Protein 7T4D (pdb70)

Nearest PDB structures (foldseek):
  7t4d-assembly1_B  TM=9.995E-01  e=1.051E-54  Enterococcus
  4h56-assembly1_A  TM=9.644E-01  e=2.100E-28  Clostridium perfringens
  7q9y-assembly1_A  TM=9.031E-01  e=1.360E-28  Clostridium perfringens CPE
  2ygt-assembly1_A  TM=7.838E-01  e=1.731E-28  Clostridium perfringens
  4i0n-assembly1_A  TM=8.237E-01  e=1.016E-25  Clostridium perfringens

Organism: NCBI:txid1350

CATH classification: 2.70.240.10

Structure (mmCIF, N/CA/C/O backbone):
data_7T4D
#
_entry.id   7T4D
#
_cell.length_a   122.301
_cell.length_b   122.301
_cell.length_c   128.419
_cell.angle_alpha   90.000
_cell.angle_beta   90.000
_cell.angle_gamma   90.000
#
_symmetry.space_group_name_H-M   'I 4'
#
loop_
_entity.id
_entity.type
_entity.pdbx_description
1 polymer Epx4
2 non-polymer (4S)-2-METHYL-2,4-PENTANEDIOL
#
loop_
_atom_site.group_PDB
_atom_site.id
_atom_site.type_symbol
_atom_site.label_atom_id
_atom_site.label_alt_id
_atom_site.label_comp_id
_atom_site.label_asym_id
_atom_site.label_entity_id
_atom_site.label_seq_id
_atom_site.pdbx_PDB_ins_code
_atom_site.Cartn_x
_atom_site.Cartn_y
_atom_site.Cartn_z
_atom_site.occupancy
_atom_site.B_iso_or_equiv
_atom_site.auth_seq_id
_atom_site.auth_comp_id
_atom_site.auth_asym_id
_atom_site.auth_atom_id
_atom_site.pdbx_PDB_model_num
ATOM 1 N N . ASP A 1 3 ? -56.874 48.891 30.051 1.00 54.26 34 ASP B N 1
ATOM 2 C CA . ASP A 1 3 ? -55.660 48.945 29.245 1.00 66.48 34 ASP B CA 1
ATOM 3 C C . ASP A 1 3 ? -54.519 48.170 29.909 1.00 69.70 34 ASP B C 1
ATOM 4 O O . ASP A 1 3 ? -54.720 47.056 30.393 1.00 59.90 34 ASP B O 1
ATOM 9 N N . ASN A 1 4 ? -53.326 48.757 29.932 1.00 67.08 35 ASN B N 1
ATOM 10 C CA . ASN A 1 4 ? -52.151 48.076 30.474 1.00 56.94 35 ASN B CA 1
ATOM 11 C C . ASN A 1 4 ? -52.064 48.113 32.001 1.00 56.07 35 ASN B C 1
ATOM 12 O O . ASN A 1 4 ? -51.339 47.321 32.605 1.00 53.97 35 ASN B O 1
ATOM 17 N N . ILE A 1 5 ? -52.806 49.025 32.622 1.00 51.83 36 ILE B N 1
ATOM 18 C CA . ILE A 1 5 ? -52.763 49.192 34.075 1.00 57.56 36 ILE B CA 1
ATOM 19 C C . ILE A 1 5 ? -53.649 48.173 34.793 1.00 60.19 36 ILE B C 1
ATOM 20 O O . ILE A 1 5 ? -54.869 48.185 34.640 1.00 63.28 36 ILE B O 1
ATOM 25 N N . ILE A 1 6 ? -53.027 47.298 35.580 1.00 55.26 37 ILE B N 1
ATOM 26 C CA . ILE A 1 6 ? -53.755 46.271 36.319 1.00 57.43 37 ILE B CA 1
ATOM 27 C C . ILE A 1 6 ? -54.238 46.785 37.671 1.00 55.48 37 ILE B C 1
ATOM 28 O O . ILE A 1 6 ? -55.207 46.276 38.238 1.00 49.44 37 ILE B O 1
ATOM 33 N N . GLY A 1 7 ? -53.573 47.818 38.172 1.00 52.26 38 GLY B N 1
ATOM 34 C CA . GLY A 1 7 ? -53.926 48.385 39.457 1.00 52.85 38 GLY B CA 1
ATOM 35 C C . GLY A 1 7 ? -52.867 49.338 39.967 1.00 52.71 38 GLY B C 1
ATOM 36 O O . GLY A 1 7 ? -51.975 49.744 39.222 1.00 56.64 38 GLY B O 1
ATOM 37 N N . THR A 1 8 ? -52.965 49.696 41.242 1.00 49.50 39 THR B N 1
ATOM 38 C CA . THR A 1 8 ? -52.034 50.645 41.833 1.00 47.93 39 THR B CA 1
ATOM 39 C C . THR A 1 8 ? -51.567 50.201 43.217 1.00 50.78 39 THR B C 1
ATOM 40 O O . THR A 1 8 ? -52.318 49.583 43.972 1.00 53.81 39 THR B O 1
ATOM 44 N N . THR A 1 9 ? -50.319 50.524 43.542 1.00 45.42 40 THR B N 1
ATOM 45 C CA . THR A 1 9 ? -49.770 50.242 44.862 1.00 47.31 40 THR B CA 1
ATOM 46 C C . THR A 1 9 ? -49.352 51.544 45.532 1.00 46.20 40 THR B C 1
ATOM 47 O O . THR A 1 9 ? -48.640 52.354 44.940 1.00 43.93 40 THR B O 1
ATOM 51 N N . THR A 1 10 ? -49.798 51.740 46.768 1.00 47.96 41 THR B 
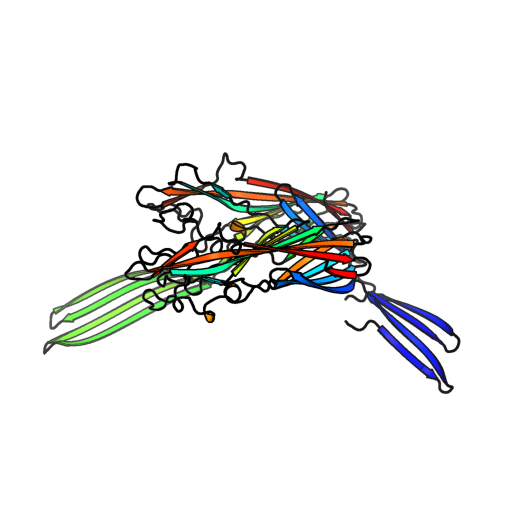N 1
ATOM 52 C CA . THR A 1 10 ? -49.543 52.984 47.481 1.00 47.14 41 THR B CA 1
ATOM 53 C C . THR A 1 10 ? -48.942 52.743 48.861 1.00 47.58 41 THR B C 1
ATOM 54 O O . THR A 1 10 ? -49.287 51.774 49.535 1.00 54.88 41 THR B O 1
ATOM 58 N N . GLN A 1 11 ? -48.040 53.629 49.271 1.00 49.09 42 GLN B N 1
ATOM 59 C CA . GLN A 1 11 ? -47.467 53.580 50.612 1.00 52.82 42 GLN B CA 1
ATOM 60 C C . GLN A 1 11 ? -47.498 54.961 51.256 1.00 51.42 42 GLN B C 1
ATOM 61 O O . GLN A 1 11 ? -46.962 55.924 50.708 1.00 50.46 42 GLN B O 1
ATOM 67 N N . GLU A 1 12 ? -48.132 55.050 52.420 1.00 57.62 43 GLU B N 1
ATOM 68 C CA . GLU A 1 12 ? -48.192 56.302 53.160 1.00 61.17 43 GLU B CA 1
ATOM 69 C C . GLU A 1 12 ? -47.253 56.269 54.361 1.00 58.46 43 GLU B C 1
ATOM 70 O O . GLU A 1 12 ? -47.309 55.346 55.173 1.00 59.54 43 GLU B O 1
ATOM 76 N N . ILE A 1 13 ? -46.388 57.273 54.470 1.00 59.54 44 ILE B N 1
ATOM 77 C CA . ILE A 1 13 ? -45.451 57.345 55.586 1.00 65.05 44 ILE B CA 1
ATOM 78 C C . ILE A 1 13 ? -45.660 58.608 56.421 1.00 69.24 44 ILE B C 1
ATOM 79 O O . ILE A 1 13 ? -45.367 59.712 55.963 1.00 64.94 44 ILE B O 1
ATOM 84 N N . ASP A 1 14 ? -46.159 58.445 57.644 1.00 64.60 45 ASP B N 1
ATOM 85 C CA . ASP A 1 14 ? -46.412 59.588 58.521 1.00 70.02 45 ASP B CA 1
ATOM 86 C C . ASP A 1 14 ? -45.110 60.173 59.072 1.00 75.64 45 ASP B C 1
ATOM 87 O O . ASP A 1 14 ? -44.017 59.716 58.736 1.00 74.28 45 ASP B O 1
ATOM 92 N N . GLU A 1 15 ? -45.243 61.183 59.924 1.00 75.43 46 GLU B N 1
ATOM 93 C CA . GLU A 1 15 ? -44.101 61.893 60.491 1.00 75.64 46 GLU B CA 1
ATOM 94 C C . GLU A 1 15 ? -43.300 61.083 61.512 1.00 76.36 46 GLU B C 1
ATOM 95 O O . GLU A 1 15 ? -42.310 61.575 62.054 1.00 72.41 46 GLU B O 1
ATOM 101 N N . HIS A 1 16 ? -43.719 59.850 61.782 1.00 74.35 47 HIS B N 1
ATOM 102 C CA . HIS A 1 16 ? -43.021 59.022 62.765 1.00 71.22 47 HIS B CA 1
ATOM 103 C C . HIS A 1 16 ? -42.485 57.709 62.196 1.00 71.24 47 HIS B C 1
ATOM 104 O O . HIS A 1 16 ? -42.018 56.848 62.942 1.00 76.46 47 HIS B O 1
ATOM 111 N N . GLY A 1 17 ? -42.551 57.560 60.878 1.00 69.41 48 GLY B N 1
ATOM 112 C CA . GLY A 1 17 ? -42.014 56.385 60.216 1.00 69.14 48 GLY B CA 1
ATOM 113 C C . GLY A 1 17 ? -42.990 55.230 60.107 1.00 73.00 48 GLY B C 1
ATOM 114 O O . GLY A 1 17 ? -42.610 54.122 59.731 1.00 74.84 48 GLY B O 1
ATOM 115 N N . ASN A 1 18 ? -44.250 55.485 60.441 1.00 71.59 49 ASN B N 1
ATOM 116 C CA . ASN A 1 18 ? -45.295 54.483 60.274 1.00 73.18 49 ASN B CA 1
ATOM 117 C C . ASN A 1 18 ? -45.639 54.340 58.797 1.00 74.36 49 ASN B C 1
ATOM 118 O O . ASN A 1 18 ? -45.683 55.330 58.066 1.00 73.39 49 ASN B O 1
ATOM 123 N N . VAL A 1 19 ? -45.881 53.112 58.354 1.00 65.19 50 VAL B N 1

**ACTION ITEM:** Word search in the records above: please count the lines holding "perfringens" and state the count alone.

**ANSWER SPACE:** 4